Но только он это подумал, как слышит, что Ак-Бозат заржала. Не успел он выскочить из кибитки, как послышался громкий топот. О, как знал Бухарбай этот топот… Вор подкрался ночью и теперь летел, как ветер. Бросился Бухарбай в табун, выбрал лучшую лошадь и полетел в погоню. Гонит он час, гонит другой, и опять он слышит знакомый топот. Дрогнуло сердце в груди Бухарбая, и погнал он лошадь еще сильнее. Начинало светать, когда он завидел вдали Ак-Бозат: неужели это его Ак-Бозат, и неужели он ее догонит на простой табунной лошади? Еще никто не обгонял Ак-Бозат. Еще час гонится Бухарбай, – вор уже совсем близко. Облилось кровью сердце Бухарбая, когда он настигал его. Не утерпел джигит и крикнул:

– Эй, ты, шайтан, не умеешь ездить… Потрепли лошадь по шее!..

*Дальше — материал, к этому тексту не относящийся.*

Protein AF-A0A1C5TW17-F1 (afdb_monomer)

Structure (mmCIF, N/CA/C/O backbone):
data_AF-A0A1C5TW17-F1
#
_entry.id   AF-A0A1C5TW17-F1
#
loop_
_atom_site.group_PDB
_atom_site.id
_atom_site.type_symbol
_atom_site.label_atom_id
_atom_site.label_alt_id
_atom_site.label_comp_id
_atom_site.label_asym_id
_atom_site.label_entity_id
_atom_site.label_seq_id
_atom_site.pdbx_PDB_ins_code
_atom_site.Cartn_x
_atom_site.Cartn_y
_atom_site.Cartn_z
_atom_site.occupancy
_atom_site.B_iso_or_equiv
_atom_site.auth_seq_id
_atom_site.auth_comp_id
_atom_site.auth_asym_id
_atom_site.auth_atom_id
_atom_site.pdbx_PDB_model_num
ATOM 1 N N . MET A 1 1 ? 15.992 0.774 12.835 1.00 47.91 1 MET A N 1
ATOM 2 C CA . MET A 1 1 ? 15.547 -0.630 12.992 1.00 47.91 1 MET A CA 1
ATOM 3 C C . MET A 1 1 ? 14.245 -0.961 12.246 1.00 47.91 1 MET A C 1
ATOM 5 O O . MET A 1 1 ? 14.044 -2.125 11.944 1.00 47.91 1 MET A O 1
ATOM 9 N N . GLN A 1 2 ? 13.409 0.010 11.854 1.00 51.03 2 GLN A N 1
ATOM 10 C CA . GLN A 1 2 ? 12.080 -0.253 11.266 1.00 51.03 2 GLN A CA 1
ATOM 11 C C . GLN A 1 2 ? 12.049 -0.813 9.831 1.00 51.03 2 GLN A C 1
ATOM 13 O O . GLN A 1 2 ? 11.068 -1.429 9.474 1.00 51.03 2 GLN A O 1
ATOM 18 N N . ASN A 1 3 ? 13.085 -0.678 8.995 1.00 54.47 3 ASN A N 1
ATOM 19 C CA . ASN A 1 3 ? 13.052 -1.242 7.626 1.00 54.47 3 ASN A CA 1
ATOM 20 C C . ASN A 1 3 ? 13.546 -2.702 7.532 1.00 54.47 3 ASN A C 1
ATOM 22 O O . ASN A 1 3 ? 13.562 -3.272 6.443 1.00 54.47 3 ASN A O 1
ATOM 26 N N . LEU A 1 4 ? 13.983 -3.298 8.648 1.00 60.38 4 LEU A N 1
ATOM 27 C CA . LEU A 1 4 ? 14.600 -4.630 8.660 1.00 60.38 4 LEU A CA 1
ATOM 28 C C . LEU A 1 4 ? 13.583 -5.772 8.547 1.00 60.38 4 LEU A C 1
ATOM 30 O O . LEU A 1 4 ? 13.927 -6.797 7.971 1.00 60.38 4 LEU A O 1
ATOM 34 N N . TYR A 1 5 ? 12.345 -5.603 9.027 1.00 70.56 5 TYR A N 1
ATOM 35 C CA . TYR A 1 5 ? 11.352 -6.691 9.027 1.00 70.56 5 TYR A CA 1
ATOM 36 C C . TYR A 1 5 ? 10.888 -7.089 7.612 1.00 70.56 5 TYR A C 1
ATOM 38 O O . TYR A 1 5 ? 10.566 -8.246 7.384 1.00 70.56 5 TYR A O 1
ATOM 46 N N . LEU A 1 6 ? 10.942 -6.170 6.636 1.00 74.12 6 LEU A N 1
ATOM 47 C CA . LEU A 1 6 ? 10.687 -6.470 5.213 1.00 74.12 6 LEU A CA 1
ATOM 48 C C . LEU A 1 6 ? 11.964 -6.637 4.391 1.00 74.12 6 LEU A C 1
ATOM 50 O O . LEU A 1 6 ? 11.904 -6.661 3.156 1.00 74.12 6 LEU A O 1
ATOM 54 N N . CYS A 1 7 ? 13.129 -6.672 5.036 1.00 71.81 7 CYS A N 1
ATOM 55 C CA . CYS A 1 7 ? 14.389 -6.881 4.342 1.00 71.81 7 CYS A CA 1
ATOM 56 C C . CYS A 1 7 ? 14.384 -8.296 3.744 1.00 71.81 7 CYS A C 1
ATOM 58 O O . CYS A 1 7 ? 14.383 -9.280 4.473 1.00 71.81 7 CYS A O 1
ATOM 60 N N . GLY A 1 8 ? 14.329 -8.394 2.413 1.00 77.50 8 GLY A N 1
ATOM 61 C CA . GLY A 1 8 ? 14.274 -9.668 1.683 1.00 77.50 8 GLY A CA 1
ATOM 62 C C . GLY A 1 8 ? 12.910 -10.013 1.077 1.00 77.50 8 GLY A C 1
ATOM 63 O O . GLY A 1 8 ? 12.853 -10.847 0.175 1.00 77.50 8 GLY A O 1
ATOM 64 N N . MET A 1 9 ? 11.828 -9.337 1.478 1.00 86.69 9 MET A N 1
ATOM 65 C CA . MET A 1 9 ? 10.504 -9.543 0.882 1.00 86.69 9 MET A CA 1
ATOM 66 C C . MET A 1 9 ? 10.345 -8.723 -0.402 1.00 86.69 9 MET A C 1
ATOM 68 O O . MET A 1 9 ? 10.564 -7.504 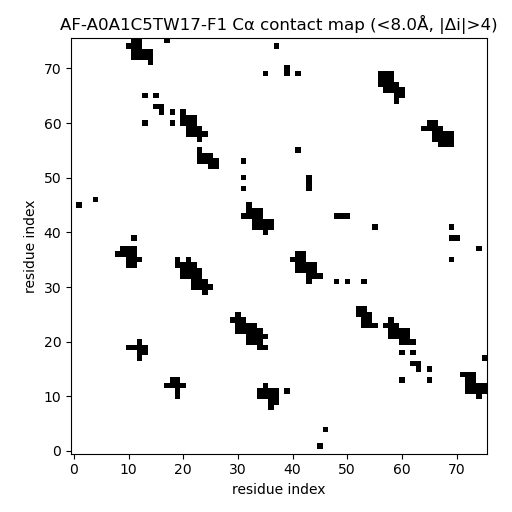-0.417 1.00 86.69 9 MET A O 1
ATOM 72 N N . LYS A 1 10 ? 9.959 -9.391 -1.495 1.00 93.00 10 LYS A N 1
ATOM 73 C CA . LYS A 1 10 ? 9.700 -8.733 -2.779 1.00 93.00 10 LYS A CA 1
ATOM 74 C C . LYS A 1 10 ? 8.326 -8.070 -2.761 1.00 93.00 10 LYS A C 1
ATOM 76 O O . LYS A 1 10 ? 7.337 -8.699 -2.399 1.00 93.00 10 LYS A O 1
ATOM 81 N N . LYS A 1 11 ? 8.290 -6.800 -3.161 1.00 95.12 11 LYS A N 1
ATOM 82 C CA . LYS A 1 11 ? 7.099 -5.945 -3.139 1.00 95.12 11 LYS A CA 1
ATOM 83 C C . LYS A 1 11 ? 6.607 -5.696 -4.557 1.00 95.12 11 LYS A C 1
ATOM 85 O O . LYS A 1 11 ? 7.420 -5.458 -5.453 1.00 95.12 11 LYS A O 1
ATOM 90 N N . LEU A 1 12 ? 5.294 -5.689 -4.735 1.00 97.62 12 LEU A N 1
ATOM 91 C CA . LEU A 1 12 ? 4.664 -5.175 -5.940 1.00 97.62 12 LEU A CA 1
ATOM 92 C C . LEU A 1 12 ? 4.724 -3.641 -5.957 1.00 97.62 12 LEU A C 1
ATOM 94 O O . LEU A 1 12 ? 4.843 -2.972 -4.930 1.00 97.62 12 LEU A O 1
ATOM 98 N N . LEU A 1 13 ? 4.673 -3.086 -7.160 1.00 98.12 13 LEU A N 1
ATOM 99 C CA . LEU A 1 13 ? 4.876 -1.680 -7.460 1.00 98.12 13 LEU A CA 1
ATOM 100 C C . LEU A 1 13 ? 3.624 -1.078 -8.080 1.00 98.12 13 LEU A C 1
ATOM 102 O O . LEU A 1 13 ? 2.871 -1.741 -8.796 1.00 98.12 13 LEU A O 1
ATOM 106 N N . CYS A 1 14 ? 3.458 0.225 -7.880 1.00 98.25 14 CYS A N 1
ATOM 107 C CA . CYS A 1 14 ? 2.470 1.011 -8.599 1.00 98.25 14 CYS A CA 1
ATOM 108 C C . CYS A 1 14 ? 2.646 0.825 -10.116 1.00 98.25 14 CYS A C 1
ATOM 110 O O . CYS A 1 14 ? 3.759 1.018 -10.617 1.00 98.25 14 CYS A O 1
ATOM 112 N N . PRO A 1 15 ? 1.578 0.523 -10.879 1.00 98.00 15 PRO A N 1
ATOM 113 C CA . PRO A 1 15 ? 1.683 0.350 -12.324 1.00 98.00 15 PRO A CA 1
ATOM 114 C C . PRO A 1 15 ? 2.142 1.627 -13.041 1.00 98.00 15 PRO A C 1
ATOM 116 O O . PRO A 1 15 ? 2.791 1.514 -14.081 1.00 98.00 15 PRO A O 1
ATOM 119 N N . GLN A 1 16 ? 1.868 2.808 -12.469 1.00 97.81 16 GLN A N 1
ATOM 120 C CA . GLN A 1 16 ? 2.184 4.111 -13.058 1.00 97.81 16 GLN A CA 1
ATOM 121 C C . GLN A 1 16 ? 3.593 4.607 -12.705 1.00 97.81 16 GLN A C 1
ATOM 123 O O . GLN A 1 16 ? 4.425 4.766 -13.591 1.00 97.81 16 GLN A O 1
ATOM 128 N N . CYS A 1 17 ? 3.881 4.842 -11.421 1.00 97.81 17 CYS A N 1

Вор так и сделал. Ак-Бозат полетела, как стрела. Скоро пропала совсем из виду. Бухарбай загнал насмерть свою лошадь, упал на землю и горько заплакал. Это аллах его наказал за то, что он хотел уступить благородную Ак-Бозат старому Цацгаю. Любовь его ослепила…

V

В свой аул Бухарбай вернулся только через три дня. Его сначала даже не узнали, так он похудел, а глаза были совсем дикие.

– Если бы ты отдал мне Ак-Бозат, я сумел бы ее сберечь, – карал его старый Цацгай. – Ты упрямый осел, Бухарбай… Ты глуп, Бухарбай, как четыре барана.

– Меня наказал аллах… – ответил Бухарбай. – Отпусти меня, Цацгай.

– Куда же ты пойдешь, несчастный байгуш?

– Пойду искать Ак-Бозат… Я не могу без нее жить.

Не так думала Мэчит. Очень она полюбила джигита, а девичье сердце не ищет богатства. Она сама пришла к Бухарбаю и сказала:

– Бухарбай, куда ты – туда и я… Я тебя люблю.

Заплакал Бухарбай, а Мэчит положила его голову к себе на колени и утешала ласковыми девичьими словами. Тут она узнала, как Бухарбай сделался байгушом, и еще больше его жалела. Из-за нее аллах его наказал. Пошла смелая девушка к отцу и сказала, что ни за кого больше не пойдет замуж, как только за джигита Бухарбая; он не простой пастух, а настоящий джигит.

– Не надо мне богатства, – говорила смелая девушка. – Лучше я буду женой простого пастуха.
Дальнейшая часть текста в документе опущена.